Aim of the task: Below are the records; extract from them the line containing "ATOM 265 C CA" to the line containing "ATOM 302 C CA", both lines included, exactly and with no pictures.

[Data extracted from a collection]
********************

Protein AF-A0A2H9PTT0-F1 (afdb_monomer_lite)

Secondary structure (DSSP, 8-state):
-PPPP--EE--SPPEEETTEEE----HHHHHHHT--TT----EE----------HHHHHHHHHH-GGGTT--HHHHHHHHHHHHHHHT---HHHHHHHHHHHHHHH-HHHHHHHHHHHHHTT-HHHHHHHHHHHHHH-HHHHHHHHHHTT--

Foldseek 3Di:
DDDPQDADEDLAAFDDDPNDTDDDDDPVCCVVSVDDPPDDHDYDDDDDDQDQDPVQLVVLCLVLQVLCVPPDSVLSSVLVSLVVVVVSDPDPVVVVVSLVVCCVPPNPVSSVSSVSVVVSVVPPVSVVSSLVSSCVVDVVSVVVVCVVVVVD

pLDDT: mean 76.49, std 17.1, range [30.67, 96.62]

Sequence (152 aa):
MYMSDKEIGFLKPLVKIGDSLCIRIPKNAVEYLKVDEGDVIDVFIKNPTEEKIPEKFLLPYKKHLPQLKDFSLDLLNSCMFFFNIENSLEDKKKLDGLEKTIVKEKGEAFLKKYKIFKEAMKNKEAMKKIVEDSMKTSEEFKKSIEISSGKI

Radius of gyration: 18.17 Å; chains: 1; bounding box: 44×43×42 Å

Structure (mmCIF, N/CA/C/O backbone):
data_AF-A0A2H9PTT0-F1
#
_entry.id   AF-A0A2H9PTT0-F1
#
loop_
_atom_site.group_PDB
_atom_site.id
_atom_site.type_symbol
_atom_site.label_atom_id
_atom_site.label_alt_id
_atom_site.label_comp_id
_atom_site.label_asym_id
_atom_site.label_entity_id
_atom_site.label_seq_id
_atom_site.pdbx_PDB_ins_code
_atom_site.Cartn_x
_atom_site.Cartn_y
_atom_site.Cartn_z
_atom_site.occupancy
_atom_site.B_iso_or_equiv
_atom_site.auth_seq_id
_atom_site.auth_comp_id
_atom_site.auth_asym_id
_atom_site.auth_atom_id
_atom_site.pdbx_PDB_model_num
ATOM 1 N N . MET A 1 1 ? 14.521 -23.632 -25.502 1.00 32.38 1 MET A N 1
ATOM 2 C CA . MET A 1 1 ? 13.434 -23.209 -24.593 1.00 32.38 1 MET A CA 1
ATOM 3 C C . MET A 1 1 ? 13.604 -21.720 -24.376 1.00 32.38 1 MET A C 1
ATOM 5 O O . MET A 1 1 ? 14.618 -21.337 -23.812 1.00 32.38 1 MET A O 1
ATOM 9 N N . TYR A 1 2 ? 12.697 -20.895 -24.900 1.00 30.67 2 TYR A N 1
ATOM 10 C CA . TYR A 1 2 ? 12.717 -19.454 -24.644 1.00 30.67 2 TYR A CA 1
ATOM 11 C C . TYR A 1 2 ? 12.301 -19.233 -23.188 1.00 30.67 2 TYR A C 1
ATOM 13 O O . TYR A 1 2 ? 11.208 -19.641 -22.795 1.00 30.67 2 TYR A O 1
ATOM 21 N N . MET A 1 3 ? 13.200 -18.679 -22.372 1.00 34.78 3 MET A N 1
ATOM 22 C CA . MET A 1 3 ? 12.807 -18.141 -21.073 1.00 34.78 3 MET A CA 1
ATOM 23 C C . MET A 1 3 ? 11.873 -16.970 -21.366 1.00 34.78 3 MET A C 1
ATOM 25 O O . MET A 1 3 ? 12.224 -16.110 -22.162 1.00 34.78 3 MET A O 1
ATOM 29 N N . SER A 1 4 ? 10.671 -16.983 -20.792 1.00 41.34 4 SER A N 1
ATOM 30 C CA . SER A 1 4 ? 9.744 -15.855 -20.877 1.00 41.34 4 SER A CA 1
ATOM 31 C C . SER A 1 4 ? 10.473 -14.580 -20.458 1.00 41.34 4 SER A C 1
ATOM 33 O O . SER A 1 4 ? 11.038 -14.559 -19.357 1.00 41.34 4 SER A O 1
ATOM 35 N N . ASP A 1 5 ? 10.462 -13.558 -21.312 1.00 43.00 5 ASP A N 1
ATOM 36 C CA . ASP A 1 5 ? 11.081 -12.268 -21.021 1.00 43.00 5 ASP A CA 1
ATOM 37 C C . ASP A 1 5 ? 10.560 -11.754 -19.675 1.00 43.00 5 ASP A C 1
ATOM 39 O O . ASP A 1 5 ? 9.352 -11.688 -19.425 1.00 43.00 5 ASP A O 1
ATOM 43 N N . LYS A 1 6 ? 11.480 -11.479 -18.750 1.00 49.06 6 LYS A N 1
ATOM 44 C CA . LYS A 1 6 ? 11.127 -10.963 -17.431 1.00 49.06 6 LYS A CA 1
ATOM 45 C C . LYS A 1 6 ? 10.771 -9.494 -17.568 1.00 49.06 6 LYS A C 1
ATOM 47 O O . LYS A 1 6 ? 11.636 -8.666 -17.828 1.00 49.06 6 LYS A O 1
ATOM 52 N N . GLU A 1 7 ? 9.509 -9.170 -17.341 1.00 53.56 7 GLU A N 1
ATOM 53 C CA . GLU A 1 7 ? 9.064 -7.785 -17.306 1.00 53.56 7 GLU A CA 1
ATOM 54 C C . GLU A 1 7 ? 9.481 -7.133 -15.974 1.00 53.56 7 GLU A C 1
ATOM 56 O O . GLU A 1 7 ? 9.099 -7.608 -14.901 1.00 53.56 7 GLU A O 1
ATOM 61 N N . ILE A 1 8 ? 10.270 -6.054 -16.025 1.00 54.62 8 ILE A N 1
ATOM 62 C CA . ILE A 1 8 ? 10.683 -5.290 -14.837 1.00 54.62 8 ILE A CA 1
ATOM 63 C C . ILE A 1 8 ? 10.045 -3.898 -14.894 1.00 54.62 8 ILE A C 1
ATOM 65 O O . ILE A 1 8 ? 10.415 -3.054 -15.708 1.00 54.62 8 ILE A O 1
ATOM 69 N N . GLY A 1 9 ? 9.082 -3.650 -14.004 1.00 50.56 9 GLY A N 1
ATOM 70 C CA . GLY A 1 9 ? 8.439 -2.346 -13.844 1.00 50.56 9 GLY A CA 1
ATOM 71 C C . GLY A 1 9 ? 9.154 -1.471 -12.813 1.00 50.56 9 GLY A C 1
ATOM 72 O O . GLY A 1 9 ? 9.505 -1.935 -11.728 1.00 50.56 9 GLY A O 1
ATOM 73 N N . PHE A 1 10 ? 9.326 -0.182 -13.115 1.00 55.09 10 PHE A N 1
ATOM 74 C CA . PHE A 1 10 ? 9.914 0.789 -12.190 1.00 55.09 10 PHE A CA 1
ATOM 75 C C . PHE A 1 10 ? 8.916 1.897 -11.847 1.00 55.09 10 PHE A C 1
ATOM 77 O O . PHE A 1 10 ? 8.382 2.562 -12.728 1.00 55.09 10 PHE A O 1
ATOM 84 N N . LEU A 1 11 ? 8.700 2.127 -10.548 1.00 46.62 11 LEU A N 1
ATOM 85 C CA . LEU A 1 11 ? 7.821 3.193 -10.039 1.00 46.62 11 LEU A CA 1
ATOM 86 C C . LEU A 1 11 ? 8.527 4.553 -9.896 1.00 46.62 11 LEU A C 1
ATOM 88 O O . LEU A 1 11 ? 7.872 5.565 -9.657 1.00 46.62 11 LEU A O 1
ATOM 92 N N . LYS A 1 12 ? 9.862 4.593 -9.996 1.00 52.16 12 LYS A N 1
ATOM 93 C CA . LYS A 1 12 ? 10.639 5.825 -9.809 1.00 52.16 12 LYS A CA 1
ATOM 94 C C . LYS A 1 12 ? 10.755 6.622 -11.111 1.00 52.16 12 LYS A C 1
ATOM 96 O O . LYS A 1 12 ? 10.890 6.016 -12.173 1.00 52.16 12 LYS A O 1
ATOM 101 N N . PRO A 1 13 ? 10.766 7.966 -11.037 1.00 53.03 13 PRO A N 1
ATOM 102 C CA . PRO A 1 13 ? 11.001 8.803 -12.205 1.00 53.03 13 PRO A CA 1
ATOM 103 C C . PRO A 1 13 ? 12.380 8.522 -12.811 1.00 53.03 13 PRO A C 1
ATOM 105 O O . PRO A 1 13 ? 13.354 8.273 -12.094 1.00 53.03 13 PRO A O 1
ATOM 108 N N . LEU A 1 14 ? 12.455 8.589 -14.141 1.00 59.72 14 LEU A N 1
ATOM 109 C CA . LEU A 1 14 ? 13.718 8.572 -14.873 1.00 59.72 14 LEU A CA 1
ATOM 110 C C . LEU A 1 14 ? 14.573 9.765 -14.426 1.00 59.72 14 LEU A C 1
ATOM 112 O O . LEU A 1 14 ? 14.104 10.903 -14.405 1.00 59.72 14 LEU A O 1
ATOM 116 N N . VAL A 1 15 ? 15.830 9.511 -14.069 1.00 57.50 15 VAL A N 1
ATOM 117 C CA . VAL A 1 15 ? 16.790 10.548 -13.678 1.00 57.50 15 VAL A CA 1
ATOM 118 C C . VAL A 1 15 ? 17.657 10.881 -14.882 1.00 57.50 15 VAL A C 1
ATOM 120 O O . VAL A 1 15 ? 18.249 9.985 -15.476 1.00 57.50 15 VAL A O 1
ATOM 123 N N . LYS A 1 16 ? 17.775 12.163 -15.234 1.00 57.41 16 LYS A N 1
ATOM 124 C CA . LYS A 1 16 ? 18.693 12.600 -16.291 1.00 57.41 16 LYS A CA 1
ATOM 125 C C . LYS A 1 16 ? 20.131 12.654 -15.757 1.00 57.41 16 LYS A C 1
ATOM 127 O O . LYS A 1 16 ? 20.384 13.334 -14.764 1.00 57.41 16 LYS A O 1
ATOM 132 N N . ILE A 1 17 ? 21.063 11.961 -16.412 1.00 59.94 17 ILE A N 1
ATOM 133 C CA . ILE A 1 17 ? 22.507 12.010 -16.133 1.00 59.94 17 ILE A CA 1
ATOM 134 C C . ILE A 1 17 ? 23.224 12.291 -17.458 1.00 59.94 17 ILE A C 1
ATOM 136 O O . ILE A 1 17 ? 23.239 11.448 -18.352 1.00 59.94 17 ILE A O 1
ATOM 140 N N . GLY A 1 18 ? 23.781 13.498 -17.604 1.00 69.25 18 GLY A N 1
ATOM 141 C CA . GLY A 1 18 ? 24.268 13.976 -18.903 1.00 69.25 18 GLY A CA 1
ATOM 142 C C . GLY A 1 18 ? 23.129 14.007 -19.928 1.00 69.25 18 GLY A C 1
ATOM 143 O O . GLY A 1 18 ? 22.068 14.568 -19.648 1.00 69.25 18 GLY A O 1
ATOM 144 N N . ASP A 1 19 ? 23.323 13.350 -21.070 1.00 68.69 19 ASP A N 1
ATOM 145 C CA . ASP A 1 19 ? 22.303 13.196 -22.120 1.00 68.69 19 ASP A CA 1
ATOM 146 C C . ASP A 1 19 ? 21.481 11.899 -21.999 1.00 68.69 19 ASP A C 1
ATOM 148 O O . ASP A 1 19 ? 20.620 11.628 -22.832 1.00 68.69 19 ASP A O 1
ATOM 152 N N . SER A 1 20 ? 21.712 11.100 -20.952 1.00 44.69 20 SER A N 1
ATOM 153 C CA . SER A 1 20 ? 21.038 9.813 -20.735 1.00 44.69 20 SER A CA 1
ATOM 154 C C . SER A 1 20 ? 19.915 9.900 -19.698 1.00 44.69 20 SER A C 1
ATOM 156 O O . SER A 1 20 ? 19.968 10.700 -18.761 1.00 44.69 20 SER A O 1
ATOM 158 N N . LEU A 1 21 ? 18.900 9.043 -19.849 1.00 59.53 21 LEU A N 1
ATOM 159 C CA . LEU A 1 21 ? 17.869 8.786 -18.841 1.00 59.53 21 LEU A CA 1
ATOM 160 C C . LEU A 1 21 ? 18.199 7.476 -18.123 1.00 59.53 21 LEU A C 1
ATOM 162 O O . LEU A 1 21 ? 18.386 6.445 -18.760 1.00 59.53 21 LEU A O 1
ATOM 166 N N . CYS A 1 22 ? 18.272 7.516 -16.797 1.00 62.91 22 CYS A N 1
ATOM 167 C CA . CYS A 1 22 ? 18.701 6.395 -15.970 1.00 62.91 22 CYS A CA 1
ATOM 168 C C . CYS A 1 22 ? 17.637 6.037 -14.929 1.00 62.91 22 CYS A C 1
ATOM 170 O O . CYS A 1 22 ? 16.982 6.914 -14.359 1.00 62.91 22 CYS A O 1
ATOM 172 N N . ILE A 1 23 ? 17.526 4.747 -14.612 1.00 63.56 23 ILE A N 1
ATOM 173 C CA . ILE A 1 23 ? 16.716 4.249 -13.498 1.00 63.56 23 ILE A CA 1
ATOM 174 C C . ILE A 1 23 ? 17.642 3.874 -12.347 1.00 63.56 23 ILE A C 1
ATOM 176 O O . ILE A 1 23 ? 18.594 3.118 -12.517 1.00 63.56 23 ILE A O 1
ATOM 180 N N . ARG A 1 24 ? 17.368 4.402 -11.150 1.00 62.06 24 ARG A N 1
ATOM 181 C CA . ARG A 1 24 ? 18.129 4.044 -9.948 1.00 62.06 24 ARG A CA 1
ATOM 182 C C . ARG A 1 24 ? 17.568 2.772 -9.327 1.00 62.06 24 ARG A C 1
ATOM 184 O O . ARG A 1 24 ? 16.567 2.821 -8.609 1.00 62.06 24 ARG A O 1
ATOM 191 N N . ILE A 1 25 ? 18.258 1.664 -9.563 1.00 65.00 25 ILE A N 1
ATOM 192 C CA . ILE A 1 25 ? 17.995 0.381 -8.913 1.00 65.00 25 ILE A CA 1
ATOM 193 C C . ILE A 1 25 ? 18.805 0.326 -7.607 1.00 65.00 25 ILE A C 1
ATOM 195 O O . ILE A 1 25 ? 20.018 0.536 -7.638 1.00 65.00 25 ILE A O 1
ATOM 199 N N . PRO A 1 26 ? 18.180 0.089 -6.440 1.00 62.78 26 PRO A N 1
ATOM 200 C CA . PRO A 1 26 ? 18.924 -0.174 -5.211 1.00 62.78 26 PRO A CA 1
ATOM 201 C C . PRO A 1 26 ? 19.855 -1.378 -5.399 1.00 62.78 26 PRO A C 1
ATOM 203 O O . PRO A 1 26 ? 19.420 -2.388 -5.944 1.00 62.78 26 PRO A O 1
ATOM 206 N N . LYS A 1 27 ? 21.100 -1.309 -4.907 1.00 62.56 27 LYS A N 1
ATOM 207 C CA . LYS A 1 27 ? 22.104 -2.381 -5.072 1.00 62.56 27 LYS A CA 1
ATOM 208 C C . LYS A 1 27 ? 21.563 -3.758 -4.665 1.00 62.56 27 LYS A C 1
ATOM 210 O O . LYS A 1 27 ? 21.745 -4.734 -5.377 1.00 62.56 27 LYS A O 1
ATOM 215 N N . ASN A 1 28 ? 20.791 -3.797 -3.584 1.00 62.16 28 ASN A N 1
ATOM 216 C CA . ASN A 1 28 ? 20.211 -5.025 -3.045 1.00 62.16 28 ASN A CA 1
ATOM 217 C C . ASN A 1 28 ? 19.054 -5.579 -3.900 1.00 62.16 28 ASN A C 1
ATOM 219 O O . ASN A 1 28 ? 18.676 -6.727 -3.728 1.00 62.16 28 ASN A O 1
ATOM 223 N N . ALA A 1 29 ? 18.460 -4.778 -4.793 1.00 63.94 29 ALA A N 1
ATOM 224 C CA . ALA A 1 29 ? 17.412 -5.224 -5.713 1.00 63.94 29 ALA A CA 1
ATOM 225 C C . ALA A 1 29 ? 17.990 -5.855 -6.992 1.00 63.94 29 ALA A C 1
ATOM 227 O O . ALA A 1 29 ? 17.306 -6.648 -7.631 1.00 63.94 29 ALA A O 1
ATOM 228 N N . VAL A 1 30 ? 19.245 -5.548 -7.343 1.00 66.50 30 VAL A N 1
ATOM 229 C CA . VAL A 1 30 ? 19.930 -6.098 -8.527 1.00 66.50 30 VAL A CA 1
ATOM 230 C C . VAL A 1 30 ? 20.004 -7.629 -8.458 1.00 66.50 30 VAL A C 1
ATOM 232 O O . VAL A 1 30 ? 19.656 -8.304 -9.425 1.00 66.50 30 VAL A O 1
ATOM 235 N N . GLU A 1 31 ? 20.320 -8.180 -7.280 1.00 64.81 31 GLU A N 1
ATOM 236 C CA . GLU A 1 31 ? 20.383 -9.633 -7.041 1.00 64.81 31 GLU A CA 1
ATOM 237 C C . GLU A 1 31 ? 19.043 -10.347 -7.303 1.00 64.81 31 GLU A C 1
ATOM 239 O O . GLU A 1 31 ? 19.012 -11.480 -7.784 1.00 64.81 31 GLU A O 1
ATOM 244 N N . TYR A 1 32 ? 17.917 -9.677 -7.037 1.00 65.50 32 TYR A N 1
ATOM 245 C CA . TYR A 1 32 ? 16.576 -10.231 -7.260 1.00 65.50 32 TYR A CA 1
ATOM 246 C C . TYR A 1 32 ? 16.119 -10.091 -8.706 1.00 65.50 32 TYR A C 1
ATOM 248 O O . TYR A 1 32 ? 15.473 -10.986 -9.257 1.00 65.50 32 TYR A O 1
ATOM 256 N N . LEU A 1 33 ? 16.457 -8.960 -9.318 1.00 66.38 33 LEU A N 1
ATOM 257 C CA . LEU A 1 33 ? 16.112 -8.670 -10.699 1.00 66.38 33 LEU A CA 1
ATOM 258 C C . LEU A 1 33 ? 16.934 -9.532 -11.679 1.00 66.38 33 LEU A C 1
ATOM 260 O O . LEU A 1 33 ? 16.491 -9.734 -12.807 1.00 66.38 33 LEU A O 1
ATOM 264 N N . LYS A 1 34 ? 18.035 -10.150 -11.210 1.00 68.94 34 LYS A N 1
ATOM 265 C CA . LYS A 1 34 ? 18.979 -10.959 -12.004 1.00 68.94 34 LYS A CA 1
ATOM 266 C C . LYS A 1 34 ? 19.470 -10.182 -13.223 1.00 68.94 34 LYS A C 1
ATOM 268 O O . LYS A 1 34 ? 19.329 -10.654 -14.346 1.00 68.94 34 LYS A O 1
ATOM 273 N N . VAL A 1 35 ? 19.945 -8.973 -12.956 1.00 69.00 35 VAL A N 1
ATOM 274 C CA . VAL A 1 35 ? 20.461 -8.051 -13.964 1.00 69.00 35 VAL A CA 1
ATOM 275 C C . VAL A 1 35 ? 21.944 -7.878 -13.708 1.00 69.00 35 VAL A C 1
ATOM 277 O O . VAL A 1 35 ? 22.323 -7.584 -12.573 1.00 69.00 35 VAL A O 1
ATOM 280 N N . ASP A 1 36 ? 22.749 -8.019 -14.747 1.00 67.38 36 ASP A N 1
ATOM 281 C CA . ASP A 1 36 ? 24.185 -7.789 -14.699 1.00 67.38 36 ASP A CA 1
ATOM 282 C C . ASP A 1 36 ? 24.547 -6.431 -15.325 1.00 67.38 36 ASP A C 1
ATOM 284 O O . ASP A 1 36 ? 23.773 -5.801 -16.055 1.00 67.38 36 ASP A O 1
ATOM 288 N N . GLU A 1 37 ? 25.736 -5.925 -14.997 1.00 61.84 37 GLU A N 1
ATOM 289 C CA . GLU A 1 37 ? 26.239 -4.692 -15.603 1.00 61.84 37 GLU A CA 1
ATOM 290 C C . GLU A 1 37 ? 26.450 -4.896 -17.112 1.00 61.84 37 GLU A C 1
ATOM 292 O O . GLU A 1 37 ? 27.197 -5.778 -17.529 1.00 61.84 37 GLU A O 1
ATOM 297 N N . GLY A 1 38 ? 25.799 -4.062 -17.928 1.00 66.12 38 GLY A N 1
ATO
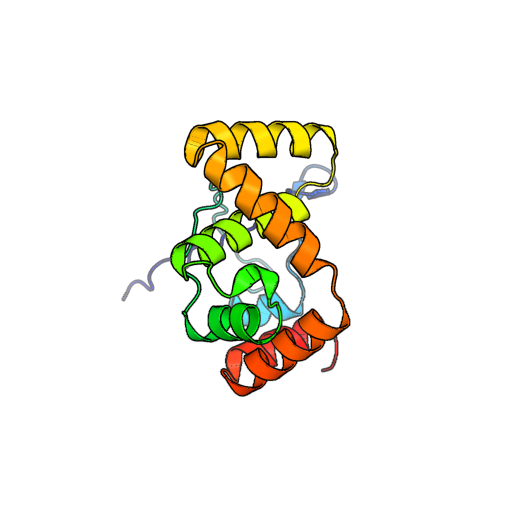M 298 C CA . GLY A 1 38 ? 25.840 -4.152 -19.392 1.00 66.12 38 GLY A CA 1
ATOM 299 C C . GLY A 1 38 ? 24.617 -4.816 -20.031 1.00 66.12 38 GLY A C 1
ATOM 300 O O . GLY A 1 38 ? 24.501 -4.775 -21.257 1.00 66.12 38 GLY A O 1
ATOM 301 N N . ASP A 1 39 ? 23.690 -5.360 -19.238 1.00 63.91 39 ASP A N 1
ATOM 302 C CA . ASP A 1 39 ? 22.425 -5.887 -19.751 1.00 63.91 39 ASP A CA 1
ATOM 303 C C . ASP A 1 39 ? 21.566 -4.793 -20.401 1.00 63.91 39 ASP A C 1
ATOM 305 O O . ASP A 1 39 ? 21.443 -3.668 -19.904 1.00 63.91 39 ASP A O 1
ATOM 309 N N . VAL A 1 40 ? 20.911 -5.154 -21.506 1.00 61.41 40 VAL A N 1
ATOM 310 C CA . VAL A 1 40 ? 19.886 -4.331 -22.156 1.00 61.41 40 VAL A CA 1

********************

Response area:
ATOM 265 C CA . LYS A 1 34 ? 18.979 -10.959 -12.004 1.00 68.94 34 LYS A CA 1
ATOM 266 C C . LYS A 1 34 ? 19.470 -10.182 -13.223 1.00 68.94 34 LYS A C 1
ATOM 268 O O . LYS A 1 34 ? 19.329 -10.654 -14.346 1.00 68.94 34 LYS A O 1
ATOM 273 N N . VAL A 1 35 ? 19.945 -8.973 -12.956 1.00 69.00 35 VAL A N 1
ATOM 274 C CA . VAL A 1 35 ? 20.461 -8.051 -13.964 1.00 69.00 35 VAL A CA 1
ATOM 275 C C . VAL A 1 35 ? 21.944 -7.878 -13.708 1.00 69.00 35 VAL A C 1
ATOM 277 O O . VAL A 1 35 ? 22.323 -7.584 -12.573 1.00 69.00 35 VAL A O 1
ATOM 280 N N . ASP A 1 36 ? 22.749 -8.019 -14.747 1.00 67.38 36 ASP A N 1
ATOM 281 C CA . ASP A 1 36 ? 24.185 -7.789 -14.699 1.00 67.38 36 ASP A CA 1
ATOM 282 C C . ASP A 1 36 ? 24.547 -6.431 -15.325 1.00 67.38 36 ASP A C 1
ATOM 284 O O . ASP A 1 36 ? 23.773 -5.801 -16.055 1.00 67.38 36 ASP A O 1
ATOM 288 N N . GLU A 1 37 ? 25.736 -5.925 -14.997 1.00 61.84 37 GLU A N 1
ATOM 289 C CA . GLU A 1 37 ? 26.239 -4.692 -15.603 1.00 61.84 37 GLU A CA 1
ATOM 290 C C . GLU A 1 37 ? 26.450 -4.896 -17.112 1.00 61.84 37 GLU A C 1
ATOM 292 O O . GLU A 1 37 ? 27.197 -5.778 -17.529 1.00 61.84 37 GLU A O 1
ATOM 297 N N . GLY A 1 38 ? 25.799 -4.062 -17.928 1.00 66.12 38 GLY A N 1
ATO
M 298 C CA . GLY A 1 38 ? 25.840 -4.152 -19.392 1.00 66.12 38 GLY A CA 1
ATOM 299 C C . GLY A 1 38 ? 24.617 -4.816 -20.031 1.00 66.12 38 GLY A C 1
ATOM 300 O O . GLY A 1 38 ? 24.501 -4.775 -21.257 1.00 66.12 38 GLY A O 1
ATOM 301 N N . ASP A 1 39 ? 23.690 -5.360 -19.238 1.00 63.91 39 ASP A N 1
ATOM 302 C CA . ASP A 1 39 ? 22.425 -5.887 -19.751 1.00 63.91 39 ASP A CA 1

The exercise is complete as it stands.